▶ **Study material**

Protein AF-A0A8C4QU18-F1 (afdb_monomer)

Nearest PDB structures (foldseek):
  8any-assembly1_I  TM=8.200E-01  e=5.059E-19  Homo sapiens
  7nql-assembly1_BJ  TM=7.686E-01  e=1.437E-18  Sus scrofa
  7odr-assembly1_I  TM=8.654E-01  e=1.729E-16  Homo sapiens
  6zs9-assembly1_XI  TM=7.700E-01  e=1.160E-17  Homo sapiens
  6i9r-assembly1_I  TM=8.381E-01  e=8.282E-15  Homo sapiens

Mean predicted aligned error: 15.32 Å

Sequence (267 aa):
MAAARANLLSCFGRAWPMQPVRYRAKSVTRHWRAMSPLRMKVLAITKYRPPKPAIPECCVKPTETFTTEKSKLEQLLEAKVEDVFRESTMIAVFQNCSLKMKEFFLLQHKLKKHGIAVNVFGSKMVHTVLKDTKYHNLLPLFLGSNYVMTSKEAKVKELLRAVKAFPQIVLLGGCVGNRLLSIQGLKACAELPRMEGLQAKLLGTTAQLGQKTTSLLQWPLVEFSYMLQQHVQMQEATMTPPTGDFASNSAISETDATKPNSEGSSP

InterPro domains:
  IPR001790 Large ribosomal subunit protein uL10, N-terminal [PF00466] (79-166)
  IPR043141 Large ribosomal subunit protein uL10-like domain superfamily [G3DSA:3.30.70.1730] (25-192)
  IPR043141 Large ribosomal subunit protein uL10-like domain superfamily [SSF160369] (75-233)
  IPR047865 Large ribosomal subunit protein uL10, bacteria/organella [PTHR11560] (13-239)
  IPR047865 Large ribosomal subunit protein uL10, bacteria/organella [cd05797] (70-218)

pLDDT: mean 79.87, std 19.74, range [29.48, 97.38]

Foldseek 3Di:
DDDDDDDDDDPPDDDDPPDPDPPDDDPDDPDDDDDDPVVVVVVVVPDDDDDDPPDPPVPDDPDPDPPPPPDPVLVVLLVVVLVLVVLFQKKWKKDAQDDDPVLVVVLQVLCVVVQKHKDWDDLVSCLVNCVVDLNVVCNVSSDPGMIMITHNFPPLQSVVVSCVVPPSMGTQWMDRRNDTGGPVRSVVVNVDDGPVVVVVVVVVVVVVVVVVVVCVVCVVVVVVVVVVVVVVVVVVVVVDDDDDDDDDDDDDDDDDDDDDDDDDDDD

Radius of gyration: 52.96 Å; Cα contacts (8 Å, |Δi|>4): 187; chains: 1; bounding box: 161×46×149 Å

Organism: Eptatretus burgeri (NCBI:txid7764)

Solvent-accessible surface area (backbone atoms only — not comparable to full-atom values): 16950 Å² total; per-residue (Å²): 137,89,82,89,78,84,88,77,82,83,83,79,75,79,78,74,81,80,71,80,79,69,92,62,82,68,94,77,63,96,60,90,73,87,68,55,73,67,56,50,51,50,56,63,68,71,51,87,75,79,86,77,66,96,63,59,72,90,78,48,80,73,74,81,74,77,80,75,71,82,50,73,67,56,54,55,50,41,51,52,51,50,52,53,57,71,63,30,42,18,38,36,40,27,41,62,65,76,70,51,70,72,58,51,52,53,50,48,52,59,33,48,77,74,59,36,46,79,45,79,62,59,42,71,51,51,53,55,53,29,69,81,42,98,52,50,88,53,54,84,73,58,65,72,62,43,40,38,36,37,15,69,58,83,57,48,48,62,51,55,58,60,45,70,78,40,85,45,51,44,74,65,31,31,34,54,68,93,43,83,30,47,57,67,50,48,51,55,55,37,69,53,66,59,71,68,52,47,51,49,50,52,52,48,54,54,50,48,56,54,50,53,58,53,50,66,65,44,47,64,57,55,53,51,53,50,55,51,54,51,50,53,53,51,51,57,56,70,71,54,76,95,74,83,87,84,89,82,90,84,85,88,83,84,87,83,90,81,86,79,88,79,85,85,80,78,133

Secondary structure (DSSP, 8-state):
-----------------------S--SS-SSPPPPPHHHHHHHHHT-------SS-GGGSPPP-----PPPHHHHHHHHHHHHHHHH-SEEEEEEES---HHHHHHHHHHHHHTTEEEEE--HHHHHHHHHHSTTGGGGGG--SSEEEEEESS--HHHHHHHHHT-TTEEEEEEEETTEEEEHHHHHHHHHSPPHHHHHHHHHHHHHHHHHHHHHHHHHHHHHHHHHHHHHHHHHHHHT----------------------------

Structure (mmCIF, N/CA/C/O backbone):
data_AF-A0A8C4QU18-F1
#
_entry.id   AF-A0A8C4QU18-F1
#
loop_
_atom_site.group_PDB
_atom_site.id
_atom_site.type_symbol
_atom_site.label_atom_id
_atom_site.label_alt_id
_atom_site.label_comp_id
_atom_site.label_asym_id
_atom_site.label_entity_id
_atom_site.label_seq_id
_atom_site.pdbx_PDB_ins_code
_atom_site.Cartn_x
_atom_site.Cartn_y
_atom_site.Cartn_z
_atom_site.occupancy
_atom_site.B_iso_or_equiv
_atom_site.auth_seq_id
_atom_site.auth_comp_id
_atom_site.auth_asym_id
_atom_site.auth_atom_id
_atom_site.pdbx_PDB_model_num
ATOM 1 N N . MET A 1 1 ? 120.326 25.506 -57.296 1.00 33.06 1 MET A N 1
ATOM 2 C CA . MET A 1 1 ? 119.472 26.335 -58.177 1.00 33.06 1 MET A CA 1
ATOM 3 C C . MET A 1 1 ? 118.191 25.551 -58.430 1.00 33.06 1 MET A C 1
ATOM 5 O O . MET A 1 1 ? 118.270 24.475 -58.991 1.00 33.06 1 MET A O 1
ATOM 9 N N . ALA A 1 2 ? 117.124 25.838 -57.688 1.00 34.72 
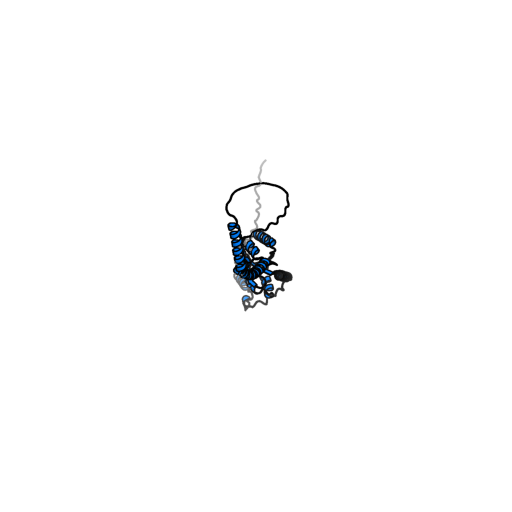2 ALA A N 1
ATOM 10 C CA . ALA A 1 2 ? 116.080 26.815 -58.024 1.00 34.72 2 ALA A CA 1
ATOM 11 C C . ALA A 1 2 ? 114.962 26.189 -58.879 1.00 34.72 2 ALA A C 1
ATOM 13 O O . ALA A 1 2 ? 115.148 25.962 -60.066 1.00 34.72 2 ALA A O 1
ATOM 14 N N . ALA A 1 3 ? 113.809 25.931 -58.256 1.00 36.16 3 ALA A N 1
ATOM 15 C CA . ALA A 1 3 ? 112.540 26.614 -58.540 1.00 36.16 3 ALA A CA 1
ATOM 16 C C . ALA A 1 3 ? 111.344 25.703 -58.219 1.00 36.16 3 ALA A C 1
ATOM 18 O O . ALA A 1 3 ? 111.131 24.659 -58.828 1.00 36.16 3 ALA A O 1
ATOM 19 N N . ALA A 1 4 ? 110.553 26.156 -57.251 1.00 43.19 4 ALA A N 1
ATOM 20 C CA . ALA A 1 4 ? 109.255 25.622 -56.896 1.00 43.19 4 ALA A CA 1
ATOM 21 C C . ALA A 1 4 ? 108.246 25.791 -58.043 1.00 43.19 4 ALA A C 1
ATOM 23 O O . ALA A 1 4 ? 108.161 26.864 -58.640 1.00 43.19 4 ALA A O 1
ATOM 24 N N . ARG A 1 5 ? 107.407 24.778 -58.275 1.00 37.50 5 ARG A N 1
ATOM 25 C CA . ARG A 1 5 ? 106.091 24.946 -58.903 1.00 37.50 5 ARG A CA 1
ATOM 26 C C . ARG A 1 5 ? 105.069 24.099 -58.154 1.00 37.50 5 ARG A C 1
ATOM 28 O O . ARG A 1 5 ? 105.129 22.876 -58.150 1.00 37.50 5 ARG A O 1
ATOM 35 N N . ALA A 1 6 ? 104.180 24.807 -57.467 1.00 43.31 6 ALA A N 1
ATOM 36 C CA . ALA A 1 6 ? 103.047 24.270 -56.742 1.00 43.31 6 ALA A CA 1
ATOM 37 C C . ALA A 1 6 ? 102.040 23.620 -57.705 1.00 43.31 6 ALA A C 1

▶ **Exercise prompt**
Pull every line with the string "ribosomal" from the data above.

▶ **Answer for the task**
  IPR001790 Large ribosomal subunit protein uL10, N-terminal [PF00466] (79-166)
  IPR043141 Large ribosomal subunit protein uL10-like domain superfamily [G3DSA:3.30.70.1730] (25-192)
  IPR043141 Large ribosomal subunit protein uL10-like domain superfamily [SSF160369] (75-233)
  IPR047865 Large ribosomal subunit protein uL10, bacteria/organella [PTHR11560] (13-239)
  IPR047865 Large ribosomal subunit protein uL10, bacteria/organella [cd05797] (70-218)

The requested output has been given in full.